Add additional oracles to the left side of the exiting ones.

@[simp]

theorem OracleQuery.liftM_add_right_def {ι₁ : Type u_2} {ι₂ : Type u_1} {spec₁ : OracleSpec ι₁} {spec₂ : OracleSpec ι₂} {α : Type u} (q : OracleQuery spec₂ α) : liftM q = OracleQuery.mk (Sum.inr q.input) q.cont

@[simp]

theorem OracleQuery.liftM_add_right_query {ι₁ : Type u_3} {ι₂ : Type u_1} {spec₁ : OracleSpec ι₁} {spec₂ : OracleSpec ι₂} (t : spec₂.Domain) : liftM (OracleSpec.query t) = OracleSpec.query (Sum.inr t)
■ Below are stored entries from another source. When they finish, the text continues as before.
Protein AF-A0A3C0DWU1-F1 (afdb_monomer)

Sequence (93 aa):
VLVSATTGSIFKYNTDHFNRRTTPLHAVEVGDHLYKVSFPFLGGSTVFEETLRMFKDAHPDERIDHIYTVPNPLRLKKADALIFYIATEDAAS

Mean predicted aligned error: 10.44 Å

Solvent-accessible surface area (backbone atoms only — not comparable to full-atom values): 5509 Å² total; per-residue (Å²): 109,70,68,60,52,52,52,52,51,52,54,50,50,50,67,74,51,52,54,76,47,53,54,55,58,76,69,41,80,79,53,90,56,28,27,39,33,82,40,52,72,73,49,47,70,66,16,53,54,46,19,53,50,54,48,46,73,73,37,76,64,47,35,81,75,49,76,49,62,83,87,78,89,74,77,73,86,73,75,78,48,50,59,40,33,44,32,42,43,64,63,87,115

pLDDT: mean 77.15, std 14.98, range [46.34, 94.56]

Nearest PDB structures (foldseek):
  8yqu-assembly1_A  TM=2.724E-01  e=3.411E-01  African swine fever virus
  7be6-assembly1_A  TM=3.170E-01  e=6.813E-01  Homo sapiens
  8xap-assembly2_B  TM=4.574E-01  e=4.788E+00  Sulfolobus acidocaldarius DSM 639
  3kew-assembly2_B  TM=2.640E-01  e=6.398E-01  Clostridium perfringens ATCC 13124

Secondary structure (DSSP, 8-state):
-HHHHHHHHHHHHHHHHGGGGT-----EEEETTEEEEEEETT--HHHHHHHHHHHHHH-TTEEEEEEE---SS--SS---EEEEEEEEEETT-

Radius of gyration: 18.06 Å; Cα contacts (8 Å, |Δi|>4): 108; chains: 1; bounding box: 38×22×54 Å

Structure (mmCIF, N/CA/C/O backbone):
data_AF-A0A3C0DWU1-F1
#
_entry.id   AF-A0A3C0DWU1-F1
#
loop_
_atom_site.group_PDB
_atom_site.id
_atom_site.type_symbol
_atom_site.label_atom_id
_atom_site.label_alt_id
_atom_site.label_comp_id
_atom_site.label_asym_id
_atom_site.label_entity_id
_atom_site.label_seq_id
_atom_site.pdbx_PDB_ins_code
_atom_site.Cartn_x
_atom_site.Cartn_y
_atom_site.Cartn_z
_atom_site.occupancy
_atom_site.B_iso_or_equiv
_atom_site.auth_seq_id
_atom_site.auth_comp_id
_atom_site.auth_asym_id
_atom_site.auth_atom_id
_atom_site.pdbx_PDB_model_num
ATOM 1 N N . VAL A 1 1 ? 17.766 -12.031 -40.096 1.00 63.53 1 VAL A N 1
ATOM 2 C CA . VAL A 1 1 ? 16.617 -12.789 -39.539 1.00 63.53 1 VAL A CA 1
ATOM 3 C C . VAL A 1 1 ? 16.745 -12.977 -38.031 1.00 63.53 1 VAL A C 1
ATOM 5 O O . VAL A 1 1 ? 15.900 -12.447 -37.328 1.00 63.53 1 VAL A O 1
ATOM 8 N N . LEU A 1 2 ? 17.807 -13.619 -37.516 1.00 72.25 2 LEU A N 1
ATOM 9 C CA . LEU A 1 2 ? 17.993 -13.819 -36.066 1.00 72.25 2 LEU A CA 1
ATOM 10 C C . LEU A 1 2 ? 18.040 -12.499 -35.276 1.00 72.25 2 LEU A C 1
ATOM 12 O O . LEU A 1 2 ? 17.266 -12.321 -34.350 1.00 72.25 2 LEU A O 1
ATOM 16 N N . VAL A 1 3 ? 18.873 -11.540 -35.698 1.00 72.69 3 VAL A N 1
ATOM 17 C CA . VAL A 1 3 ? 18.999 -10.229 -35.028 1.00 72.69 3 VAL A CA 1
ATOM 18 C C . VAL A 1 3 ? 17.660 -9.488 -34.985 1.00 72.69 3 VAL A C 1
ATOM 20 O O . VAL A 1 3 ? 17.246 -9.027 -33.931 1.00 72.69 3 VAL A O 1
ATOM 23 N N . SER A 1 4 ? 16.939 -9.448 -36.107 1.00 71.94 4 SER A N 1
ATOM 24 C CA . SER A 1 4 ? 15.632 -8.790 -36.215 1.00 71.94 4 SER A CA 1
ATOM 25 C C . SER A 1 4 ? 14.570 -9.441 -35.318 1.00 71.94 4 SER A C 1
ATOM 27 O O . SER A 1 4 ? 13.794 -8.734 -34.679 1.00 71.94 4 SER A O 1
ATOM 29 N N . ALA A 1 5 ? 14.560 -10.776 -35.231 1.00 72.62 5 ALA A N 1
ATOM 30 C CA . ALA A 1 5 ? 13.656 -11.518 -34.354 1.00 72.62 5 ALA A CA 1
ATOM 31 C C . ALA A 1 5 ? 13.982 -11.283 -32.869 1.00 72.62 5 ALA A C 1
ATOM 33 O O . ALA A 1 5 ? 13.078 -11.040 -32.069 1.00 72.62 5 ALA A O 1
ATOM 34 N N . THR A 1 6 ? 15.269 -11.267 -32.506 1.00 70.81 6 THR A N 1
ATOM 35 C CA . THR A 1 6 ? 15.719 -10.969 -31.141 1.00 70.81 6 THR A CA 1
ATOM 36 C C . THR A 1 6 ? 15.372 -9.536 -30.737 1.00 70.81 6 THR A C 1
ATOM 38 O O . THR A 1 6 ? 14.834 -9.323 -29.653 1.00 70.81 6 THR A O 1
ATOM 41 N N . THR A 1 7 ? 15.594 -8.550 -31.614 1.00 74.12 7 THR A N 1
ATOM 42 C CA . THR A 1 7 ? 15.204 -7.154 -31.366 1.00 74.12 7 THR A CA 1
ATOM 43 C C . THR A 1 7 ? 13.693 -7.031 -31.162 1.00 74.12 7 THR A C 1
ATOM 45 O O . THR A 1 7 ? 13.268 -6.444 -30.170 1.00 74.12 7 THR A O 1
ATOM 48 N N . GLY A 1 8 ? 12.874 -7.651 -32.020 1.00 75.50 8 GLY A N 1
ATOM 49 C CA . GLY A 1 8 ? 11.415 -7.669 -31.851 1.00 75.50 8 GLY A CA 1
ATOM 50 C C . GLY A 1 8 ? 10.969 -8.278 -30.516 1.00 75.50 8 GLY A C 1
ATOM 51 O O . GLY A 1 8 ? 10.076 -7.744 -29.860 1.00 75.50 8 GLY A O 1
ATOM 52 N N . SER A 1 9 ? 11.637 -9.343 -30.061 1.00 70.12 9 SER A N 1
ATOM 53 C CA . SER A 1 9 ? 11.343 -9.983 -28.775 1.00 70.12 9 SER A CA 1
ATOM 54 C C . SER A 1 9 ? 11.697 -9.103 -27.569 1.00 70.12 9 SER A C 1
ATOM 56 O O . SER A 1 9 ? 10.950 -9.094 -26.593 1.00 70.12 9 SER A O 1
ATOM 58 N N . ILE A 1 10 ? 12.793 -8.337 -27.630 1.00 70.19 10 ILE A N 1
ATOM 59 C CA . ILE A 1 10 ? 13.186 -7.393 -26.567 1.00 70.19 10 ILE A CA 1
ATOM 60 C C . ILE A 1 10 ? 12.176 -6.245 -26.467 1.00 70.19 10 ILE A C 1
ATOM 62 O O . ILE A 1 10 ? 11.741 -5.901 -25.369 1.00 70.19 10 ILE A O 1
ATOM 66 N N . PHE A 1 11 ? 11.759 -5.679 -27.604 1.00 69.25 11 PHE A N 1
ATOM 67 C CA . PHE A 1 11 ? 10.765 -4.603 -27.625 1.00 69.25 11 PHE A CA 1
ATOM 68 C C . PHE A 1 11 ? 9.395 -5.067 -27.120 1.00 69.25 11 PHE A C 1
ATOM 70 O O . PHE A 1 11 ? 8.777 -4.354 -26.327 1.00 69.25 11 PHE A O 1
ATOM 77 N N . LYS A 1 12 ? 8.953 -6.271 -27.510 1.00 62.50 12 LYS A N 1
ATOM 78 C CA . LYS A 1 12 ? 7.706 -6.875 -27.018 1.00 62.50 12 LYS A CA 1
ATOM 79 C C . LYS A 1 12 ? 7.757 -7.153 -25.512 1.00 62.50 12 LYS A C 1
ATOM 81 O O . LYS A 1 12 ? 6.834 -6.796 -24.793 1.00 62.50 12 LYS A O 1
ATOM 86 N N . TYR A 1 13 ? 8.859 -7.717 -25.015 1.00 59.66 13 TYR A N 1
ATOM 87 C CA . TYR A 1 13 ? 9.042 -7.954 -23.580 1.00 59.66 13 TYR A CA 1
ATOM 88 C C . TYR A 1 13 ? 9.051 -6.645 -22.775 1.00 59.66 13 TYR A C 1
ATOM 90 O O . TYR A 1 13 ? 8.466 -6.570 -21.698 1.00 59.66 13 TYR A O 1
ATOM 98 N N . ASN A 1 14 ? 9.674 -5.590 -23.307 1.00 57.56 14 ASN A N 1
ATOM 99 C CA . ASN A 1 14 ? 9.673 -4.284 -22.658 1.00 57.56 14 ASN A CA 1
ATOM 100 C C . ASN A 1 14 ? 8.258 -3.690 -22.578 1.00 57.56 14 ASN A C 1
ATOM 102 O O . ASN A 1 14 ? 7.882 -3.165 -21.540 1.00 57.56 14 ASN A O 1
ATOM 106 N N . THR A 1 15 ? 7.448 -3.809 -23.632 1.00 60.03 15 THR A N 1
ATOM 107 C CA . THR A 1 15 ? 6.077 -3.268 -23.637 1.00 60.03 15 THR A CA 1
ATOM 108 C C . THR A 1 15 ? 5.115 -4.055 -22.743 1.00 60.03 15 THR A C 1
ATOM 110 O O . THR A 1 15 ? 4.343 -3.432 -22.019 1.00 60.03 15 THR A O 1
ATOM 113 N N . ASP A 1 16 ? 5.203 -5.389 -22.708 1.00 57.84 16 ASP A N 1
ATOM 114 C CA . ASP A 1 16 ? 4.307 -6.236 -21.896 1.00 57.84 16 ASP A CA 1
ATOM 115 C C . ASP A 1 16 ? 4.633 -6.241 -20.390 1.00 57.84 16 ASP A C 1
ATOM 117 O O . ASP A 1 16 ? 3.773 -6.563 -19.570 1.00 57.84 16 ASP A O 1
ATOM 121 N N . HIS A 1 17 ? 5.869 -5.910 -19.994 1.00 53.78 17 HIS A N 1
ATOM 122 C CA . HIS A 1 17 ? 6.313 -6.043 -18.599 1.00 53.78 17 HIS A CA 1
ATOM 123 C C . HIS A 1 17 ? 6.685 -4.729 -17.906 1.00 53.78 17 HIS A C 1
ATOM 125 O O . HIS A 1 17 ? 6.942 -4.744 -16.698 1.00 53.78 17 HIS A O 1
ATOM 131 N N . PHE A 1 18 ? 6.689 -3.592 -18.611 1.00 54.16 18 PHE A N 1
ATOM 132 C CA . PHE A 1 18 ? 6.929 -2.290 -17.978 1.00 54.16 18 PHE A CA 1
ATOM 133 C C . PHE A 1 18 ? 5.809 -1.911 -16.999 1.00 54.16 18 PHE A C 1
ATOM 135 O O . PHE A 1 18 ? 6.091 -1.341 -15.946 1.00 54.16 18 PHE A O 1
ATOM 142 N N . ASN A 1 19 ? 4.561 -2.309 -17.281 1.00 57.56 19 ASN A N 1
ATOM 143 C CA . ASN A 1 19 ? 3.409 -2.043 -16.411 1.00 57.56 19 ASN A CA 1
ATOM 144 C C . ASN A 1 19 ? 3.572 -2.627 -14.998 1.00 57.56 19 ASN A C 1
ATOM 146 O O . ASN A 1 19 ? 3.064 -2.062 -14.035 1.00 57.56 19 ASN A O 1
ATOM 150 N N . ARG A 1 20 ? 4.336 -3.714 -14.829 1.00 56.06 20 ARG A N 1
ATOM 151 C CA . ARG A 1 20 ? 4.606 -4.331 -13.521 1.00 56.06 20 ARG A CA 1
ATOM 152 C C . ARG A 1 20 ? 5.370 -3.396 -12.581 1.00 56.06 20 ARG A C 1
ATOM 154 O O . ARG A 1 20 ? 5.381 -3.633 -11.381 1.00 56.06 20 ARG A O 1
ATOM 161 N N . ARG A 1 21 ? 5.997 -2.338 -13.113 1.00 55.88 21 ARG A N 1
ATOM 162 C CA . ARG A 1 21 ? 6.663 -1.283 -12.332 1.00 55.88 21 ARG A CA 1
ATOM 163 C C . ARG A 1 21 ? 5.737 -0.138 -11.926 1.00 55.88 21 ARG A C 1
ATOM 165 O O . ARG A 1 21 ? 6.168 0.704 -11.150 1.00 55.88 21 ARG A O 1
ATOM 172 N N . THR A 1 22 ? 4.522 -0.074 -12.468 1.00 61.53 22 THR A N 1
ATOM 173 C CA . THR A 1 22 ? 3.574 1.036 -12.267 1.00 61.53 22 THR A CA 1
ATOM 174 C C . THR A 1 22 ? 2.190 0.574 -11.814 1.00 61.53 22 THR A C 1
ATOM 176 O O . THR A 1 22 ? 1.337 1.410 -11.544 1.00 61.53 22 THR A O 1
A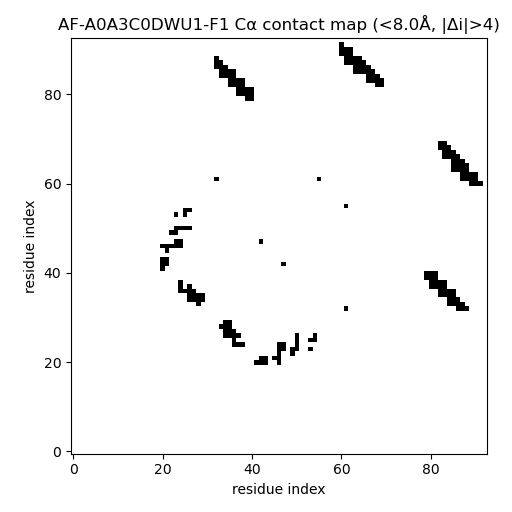TOM 179 N N . THR A 1 23 ? 1.946 -0.736 -11.738 1.00 71.69 23 THR A N 1
ATOM 180 C CA . THR A 1 23 ? 0.629 -1.270 -11.379 1.00 71.69 23 THR A CA 1
ATOM 181 C C . THR A 1 23 ? 0.392 -1.115 -9.874 1.00 71.69 23 THR A C 1
ATOM 183 O O . THR A 1 23 ? 1.265 -1.517 -9.099 1.00 71.69 23 THR A O 1
ATOM 186 N N . PRO A 1 24 ? -0.758 -0.562 -9.453 1.00 79.38 24 PRO A N 1
ATOM 187 C CA . PRO A 1 24 ? -1.146 -0.512 -8.048 1.00 79.38 24 PRO A CA 1
ATOM 188 C C . PRO A 1 24 ? -1.227 -1.903 -7.417 1.00 79.38 24 PRO A C 1
ATOM 190 O O . PRO A 1 24 ? -1.486 -2.903 -8.087 1.00 79.38 24 PRO A O 1
ATOM 193 N N . LEU A 1 25 ? -0.987 -1.962 -6.113 1.00 84.75 25 LEU A N 1
ATOM 194 C CA . LEU A 1 25 ? -0.914 -3.203 -5.355 1.00 84.75 25 LEU A CA 1
ATOM 195 C C . LEU A 1 25 ? -2.153 -3.357 -4.485 1.00 84.75 25 LEU A C 1
ATOM 197 O O . LEU A 1 25 ? -2.652 -2.392 -3.919 1.00 84.75 25 LEU A O 1
ATOM 201 N N . HIS A 1 26 ? -2.610 -4.592 -4.328 1.00 86.56 26 HIS A N 1
ATOM 202 C CA . HIS A 1 26 ? -3.710 -4.879 -3.421 1.00 86.56 26 HIS A CA 1
ATOM 203 C C . HIS A 1 26 ? -3.217 -4.904 -1.974 1.00 86.56 26 HIS A C 1
ATOM 205 O O . HIS A 1 26 ? -2.205 -5.541 -1.657 1.00 86.56 26 HIS A O 1
ATOM 211 N N . ALA A 1 27 ? -3.950 -4.216 -1.103 1.00 87.69 27 ALA A N 1
ATOM 212 C CA . ALA A 1 27 ? -3.779 -4.323 0.33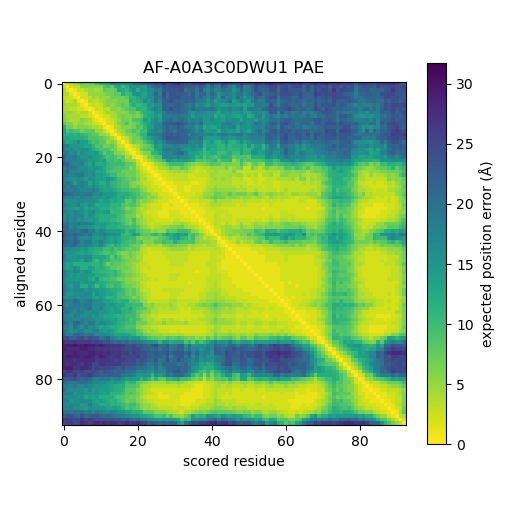4 1.00 87.69 27 ALA A CA 1
ATOM 213 C C . ALA A 1 27 ? -4.482 -5.589 0.840 1.00 87.69 27 ALA A C 1
ATOM 215 O O . ALA A 1 27 ? -5.550 -5.952 0.353 1.00 87.69 27 ALA A O 1
ATOM 216 N N . VAL A 1 28 ? 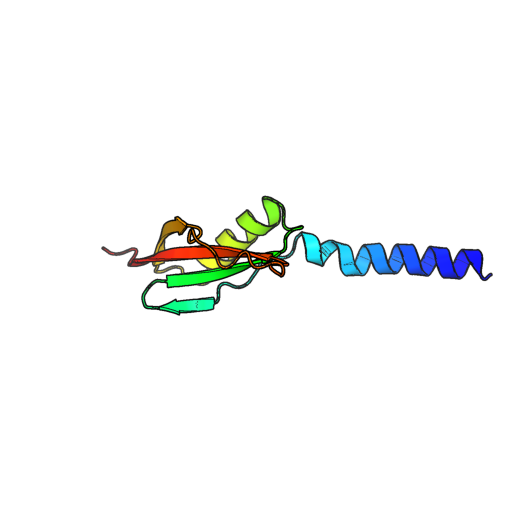-3.858 -6.281 1.790 1.00 90.19 28 VAL A N 1
ATOM 217 C CA . VAL A 1 28 ? -4.409 -7.484 2.420 1.00 90.19 28 VAL A CA 1
ATOM 218 C C . VAL A 1 28 ? -4.777 -7.138 3.850 1.00 90.19 28 VAL A C 1
ATOM 220 O O . VAL A 1 28 ? -3.914 -6.697 4.606 1.00 90.19 28 VAL A O 1
ATOM 223 N N . GLU A 1 29 ? -6.031 -7.346 4.220 1.00 91.38 29 GLU A N 1
ATOM 224 C CA . GLU A 1 29 ? -6.493 -7.184 5.596 1.00 91.38 29 GLU A CA 1
ATOM 225 C C . GLU A 1 29 ? -5.794 -8.203 6.510 1.00 91.38 29 GLU A C 1
ATOM 227 O O . GLU A 1 29 ? -5.709 -9.395 6.204 1.00 91.38 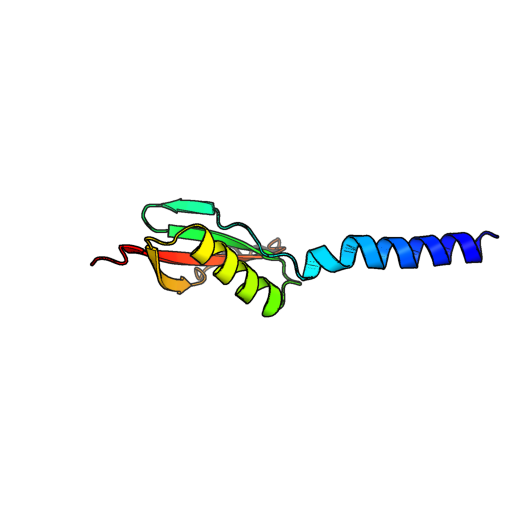29 GLU A O 1
ATOM 232 N N . VAL A 1 30 ? -5.215 -7.721 7.607 1.00 89.62 30 VAL A N 1
ATOM 233 C CA . VAL A 1 30 ? -4.445 -8.530 8.569 1.00 89.62 30 VAL A CA 1
ATOM 234 C C . VAL A 1 30 ? -4.909 -8.335 10.012 1.00 89.62 30 VAL A C 1
ATOM 236 O O . VAL A 1 30 ? -4.374 -8.976 10.917 1.00 89.62 30 VAL A O 1
ATOM 239 N N . GLY A 1 31 ? -5.891 -7.468 10.232 1.00 88.19 31 GLY A N 1
ATOM 240 C CA . GLY A 1 31 ? -6.494 -7.181 11.522 1.00 88.19 31 GLY A CA 1
ATOM 241 C C . GLY A 1 31 ? -7.603 -6.149 11.370 1.00 88.19 31 GLY A C 1
ATOM 242 O O . GLY A 1 31 ? -7.815 -5.626 10.279 1.00 88.19 31 GLY A O 1
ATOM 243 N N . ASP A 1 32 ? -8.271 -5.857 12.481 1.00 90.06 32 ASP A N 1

instance OracleQuery.lawfulSubSpec_add_right {ι₁ : Type u_2} {ι₂ : Type u_1} {spec₁ : OracleSpec ι₁} {spec₂ : OracleSpec ι₂} : spec₂.LawfulSubSpec (spec₁ + spec₂)

instance OracleQuery.disjointSubSpec_add_left_right {ι₁ : Type u_1} {ι₂ : Type u_2} {spec₁ : OracleSpec ι₁} {spec₂ : OracleSpec ι₂} : spec₁.DisjointSubSpec spec₂ (spec₁ + spec₂)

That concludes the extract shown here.